06 September 2007

06 September 2007 - MECA conference, day 1

Today was the first day of the University of Utah Middle East & Central Asia (MECA) conference, where I presented a paper co-written with Sapir Handelman. The talk went well, and our paper was included on a panel that featured papers on Cyprus and Northern Ireland. A common theme emerged: the idea of designing negotiating processes to “build better failures” rather than aiming at success.

Unfortunately, attendance was low (about 12) at our session, perhaps because there was a very popular lecture on Iran that overlapped with the start of our presentation. But the discussions were good. I (inadvertently) dominated Q&A, partly because our four negotiation models are easy to understand, and partly because the Israeli-Palestinian conflict always stirs up trouble.

The hardest thing to do at a conference like this is defend Israel’s legitimacy in even the mildest way. I was grilled by a woman who was outraged that I would describe the Gaza disengagement as anything other than a land grab in the West Bank. Less hostile were the questions from a Palestinian academic who criticized Israeli responses to terror; we managed to find some common ground after a little effort.

Another panel I attended focused on the phenomenon of anti-Americanism, historically and today. Every panelist blamed U.S. foreign policy and U.S. support for Israel, which apparently means opposing Palestinian statehood. The other academics in the audience chastised the presenters for not being anti-American enough. I pointed out that they had ignored the Soviet Union, and got blank stares.

The highlight of the day was the opening event, a lecture by Robert Olson of the University of Kentucky, entitled “Whither Kurdish Nationalism?”. Turkey is a dominant theme at the conference, perhaps because it is one of the University of Utah’s areas of expertise but also because Turkey has been in the news constantly for the past several weeks—Abdullah Gül, the Armenian genocide, et cetera.

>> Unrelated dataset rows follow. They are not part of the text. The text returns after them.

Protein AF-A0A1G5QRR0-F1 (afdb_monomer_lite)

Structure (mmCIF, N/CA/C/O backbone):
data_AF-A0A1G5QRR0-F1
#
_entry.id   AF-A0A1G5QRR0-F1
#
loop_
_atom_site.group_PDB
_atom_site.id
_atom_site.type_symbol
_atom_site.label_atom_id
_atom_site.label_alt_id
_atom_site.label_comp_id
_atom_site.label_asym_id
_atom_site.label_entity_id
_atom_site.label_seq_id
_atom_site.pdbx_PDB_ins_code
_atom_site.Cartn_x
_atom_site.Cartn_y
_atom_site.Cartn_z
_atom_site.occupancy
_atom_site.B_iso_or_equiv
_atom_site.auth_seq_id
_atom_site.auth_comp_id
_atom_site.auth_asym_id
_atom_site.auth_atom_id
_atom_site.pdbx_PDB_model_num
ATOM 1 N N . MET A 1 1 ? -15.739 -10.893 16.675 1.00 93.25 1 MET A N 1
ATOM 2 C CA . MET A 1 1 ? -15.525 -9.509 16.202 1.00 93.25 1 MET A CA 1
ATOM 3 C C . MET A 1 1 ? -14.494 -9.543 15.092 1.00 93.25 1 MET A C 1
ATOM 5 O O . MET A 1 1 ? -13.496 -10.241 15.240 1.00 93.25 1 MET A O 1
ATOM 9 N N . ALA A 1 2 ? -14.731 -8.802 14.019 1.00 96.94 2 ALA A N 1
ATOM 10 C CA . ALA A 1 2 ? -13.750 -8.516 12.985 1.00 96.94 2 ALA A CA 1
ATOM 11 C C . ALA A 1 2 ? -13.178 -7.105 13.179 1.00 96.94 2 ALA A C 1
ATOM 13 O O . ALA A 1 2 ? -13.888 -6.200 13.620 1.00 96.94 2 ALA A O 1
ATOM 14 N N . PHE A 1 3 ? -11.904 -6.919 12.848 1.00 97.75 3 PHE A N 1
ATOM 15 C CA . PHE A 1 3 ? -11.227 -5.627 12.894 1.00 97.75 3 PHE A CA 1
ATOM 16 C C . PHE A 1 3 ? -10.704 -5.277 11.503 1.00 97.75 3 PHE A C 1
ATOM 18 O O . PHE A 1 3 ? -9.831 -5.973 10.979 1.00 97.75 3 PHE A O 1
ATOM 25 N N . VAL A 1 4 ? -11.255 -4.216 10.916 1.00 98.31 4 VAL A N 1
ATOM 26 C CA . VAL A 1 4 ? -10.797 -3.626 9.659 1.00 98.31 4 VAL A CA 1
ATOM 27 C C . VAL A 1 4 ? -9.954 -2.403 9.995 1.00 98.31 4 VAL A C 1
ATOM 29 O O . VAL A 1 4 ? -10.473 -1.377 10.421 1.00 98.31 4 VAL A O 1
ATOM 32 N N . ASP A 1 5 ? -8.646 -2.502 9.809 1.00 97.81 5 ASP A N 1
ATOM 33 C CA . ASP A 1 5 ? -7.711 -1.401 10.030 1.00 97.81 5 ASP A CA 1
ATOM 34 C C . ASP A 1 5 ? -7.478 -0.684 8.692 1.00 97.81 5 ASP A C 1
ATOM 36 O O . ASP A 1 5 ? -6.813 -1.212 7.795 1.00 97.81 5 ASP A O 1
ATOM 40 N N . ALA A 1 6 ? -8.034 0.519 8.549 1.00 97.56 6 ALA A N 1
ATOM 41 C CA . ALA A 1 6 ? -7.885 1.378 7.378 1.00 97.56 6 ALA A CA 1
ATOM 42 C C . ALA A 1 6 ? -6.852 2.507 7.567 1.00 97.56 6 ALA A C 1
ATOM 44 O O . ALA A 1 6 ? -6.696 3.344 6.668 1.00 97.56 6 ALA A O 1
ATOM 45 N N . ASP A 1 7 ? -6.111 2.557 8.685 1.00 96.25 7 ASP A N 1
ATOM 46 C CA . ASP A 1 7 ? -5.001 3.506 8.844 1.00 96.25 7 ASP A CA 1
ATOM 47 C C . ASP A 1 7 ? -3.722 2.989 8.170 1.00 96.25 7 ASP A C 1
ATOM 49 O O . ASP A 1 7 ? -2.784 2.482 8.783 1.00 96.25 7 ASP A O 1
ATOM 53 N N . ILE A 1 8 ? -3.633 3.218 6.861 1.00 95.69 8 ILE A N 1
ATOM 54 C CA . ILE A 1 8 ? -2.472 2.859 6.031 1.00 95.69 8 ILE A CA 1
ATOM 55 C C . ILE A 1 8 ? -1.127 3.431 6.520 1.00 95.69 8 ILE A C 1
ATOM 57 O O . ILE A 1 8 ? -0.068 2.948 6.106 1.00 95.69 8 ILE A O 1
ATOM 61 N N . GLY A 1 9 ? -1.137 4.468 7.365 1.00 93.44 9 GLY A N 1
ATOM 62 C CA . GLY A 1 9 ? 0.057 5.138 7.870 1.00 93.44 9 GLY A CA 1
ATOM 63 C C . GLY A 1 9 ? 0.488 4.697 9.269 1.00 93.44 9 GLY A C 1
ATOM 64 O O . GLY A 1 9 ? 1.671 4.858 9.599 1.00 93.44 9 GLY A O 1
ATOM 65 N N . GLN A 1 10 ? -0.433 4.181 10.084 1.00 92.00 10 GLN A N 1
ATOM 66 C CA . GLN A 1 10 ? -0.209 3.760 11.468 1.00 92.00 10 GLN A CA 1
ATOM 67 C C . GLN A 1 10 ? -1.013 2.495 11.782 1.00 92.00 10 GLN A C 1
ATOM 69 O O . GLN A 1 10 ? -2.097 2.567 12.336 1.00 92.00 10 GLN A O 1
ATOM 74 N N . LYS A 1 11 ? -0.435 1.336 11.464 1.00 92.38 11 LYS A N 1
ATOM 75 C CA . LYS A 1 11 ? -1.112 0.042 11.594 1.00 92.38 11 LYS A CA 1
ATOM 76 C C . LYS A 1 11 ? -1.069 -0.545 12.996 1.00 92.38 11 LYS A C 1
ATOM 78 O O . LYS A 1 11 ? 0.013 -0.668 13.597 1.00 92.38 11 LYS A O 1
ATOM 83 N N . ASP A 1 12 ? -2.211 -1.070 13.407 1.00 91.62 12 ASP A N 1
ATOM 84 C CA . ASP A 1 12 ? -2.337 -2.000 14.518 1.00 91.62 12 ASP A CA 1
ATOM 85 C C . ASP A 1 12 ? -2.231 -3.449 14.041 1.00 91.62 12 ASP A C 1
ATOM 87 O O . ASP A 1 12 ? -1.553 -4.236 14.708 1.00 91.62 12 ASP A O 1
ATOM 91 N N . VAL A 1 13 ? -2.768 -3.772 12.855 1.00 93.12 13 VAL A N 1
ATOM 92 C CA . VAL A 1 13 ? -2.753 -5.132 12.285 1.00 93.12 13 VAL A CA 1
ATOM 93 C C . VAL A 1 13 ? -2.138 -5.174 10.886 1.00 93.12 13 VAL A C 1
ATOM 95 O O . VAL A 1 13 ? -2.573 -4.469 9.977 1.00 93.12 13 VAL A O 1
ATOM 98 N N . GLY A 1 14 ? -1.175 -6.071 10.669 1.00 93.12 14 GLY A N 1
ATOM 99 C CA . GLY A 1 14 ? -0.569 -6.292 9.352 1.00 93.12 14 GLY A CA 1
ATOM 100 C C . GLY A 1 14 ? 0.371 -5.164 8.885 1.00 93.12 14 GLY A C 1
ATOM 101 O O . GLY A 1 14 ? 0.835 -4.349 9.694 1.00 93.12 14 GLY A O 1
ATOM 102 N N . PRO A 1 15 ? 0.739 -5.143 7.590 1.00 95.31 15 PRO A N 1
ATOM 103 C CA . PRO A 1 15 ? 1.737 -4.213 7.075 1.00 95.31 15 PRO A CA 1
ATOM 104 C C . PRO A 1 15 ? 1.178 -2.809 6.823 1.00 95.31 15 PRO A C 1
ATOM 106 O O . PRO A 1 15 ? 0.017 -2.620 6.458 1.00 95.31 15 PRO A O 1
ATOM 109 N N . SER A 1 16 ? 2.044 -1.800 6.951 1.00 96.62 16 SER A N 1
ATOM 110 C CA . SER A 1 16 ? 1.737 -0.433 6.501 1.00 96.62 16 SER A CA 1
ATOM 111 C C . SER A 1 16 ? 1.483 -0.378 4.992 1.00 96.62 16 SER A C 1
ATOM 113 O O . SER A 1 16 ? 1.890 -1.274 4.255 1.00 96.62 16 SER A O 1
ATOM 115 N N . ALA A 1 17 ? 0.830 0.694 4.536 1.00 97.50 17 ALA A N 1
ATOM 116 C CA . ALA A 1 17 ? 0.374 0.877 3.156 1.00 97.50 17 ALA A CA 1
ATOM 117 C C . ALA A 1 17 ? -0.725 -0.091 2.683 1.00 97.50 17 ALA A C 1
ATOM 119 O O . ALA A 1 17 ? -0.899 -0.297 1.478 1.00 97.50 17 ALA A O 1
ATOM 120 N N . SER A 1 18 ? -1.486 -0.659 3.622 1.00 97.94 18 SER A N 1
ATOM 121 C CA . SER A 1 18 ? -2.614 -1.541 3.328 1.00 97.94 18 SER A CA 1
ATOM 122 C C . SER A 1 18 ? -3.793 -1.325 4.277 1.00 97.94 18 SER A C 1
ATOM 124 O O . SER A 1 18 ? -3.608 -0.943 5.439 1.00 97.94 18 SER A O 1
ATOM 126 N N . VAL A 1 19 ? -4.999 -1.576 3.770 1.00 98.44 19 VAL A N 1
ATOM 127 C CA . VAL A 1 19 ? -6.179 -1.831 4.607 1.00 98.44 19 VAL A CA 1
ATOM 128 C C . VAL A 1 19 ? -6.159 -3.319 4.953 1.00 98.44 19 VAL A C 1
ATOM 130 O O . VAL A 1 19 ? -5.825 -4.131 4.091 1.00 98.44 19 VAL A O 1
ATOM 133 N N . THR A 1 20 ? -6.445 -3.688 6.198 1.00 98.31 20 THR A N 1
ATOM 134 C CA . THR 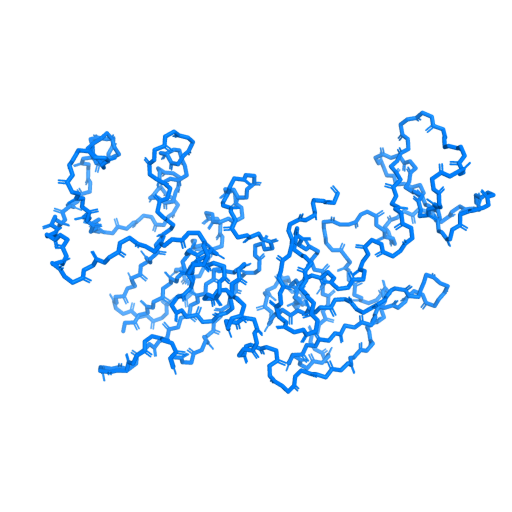A 1 20 ? -6.318 -5.078 6.667 1.00 98.31 20 THR A CA 1
ATOM 135 C C . THR A 1 20 ? -7.554 -5.534 7.423 1.00 98.31 20 THR A C 1
ATOM 137 O O . THR A 1 20 ? -8.171 -4.737 8.116 1.00 98.31 20 THR A O 1
ATOM 140 N N . LEU A 1 21 ? -7.887 -6.820 7.304 1.00 98.31 21 LEU A N 1
ATOM 141 C CA . LEU A 1 21 ? -8.945 -7.500 8.048 1.00 98.31 21 LEU A CA 1
ATOM 142 C C . LEU A 1 21 ? -8.325 -8.586 8.930 1.00 98.31 21 LEU A C 1
ATOM 144 O O . LEU A 1 21 ? -7.535 -9.403 8.450 1.00 98.31 21 LEU A O 1
ATOM 148 N N . ALA A 1 22 ? -8.714 -8.633 10.201 1.00 97.44 22 ALA A N 1
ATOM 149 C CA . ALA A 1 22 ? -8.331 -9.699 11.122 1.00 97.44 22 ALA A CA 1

Olson began by describing how Kurdish nationalism measures itself against the progress of Jewish nationalism from the late nineteenth to the mid-twentieth centuries. The Kurds got a later start, after the First World War, and actually had a state in northern Iran for a year from 1945-6. After that, Kurdish ambitions were shelved until the emergence of autonomy in northern Iraq got things going again.

The Kurds, Olson said, have a tougher job than the Zionists did, because while Israel grew up in a colonial territory surrounded by other, relatively weak colonies, the Kurds are divided among four states, each with established governments and armies of varying capacity. These states, particularly Turkey, have a strong interest in halting Kurdish nationalism and blocking the emergence of a Kurdish state.

The Kurds have had to consider these factors in charting a course forward, weighing the benefits of independence and sovereignty against the risks of a Turkish invasion of northern Iraq. In the interwar period, it was Britain that governed Mesopotamia (Iraq) and attempted to sort out the competing national interests; today the United States, shoring up the democratic government in Iraq, finds itself in a similar role.

The resolution of the Turkish parliament on March 1, 2003 not to join the American invasion of Iraq, Olson said, is seen by Kurdish nationalists as a kind of “Balfour Declaration,” an potential milestone on the way to independence. However, in the new Iraq, Kurds are in prominent leadership positions, which raises questions as to whether Kurdish aspirations will move in the direction of a separate nationalism.

Olson then considered various theories that attempt to explain and predict the development of nationalism, among Kurds and in general. He gave particular weight to theories linking capitalism and nationalism, highlighting the role of economic elites in the formation and leadership of national movements. The role of intervention by an external power such as the U.S., he said, had been neglected.

He argued that the role of external powers has been far more important in Kurdish nationalism than other regional nationalisms because of Kurdish nationalism’s late start, owing to the slow development of a bourgeois class that could guide Kurdish aspirations. This, in turn, resulted from the projection of the American “crisis of capitalism” abroad. Whatever the cause, this is the Kurds’ best opportunity.

Questions at the lecture focused on the role of Islam, which some in the audience said was more important to Kurds in Turkey than nationalism. Others contended that capitalism was actually a brake on nationalism, since wealthy Kurds in Turkey invest in Istanbul, not Mosul. Olson acknowledged Islam’s role and said Turkey used capitalism to co-opt Kurdish nationalism, but the latter was still potent.

On the way out of the lecture, I stuck up a conversation with someone about Kurdish nationalist strategies and their relation to Zionist strategies. He mentioned something about Zionists having a plan to “cleanse” Palestine of Arabs, and cited Ilan Pappé (or tried to, since he couldn’t remember his name) as an authority. I cited Morris (whom he hadn’t read) and brought the conversation back to Kurds.

This evening, on the way to dinner, I was accosted by the woman who challenged my description of the Gaza disengagement. We talked for a while but her extremism soon became tiresome and I ducked outside as soon as I had a plate of delicious Middle Eastern food. I found a table of Turks and we had a fantastic time laughing and debating and eating too much baklava. I have to visit Turkey sometime.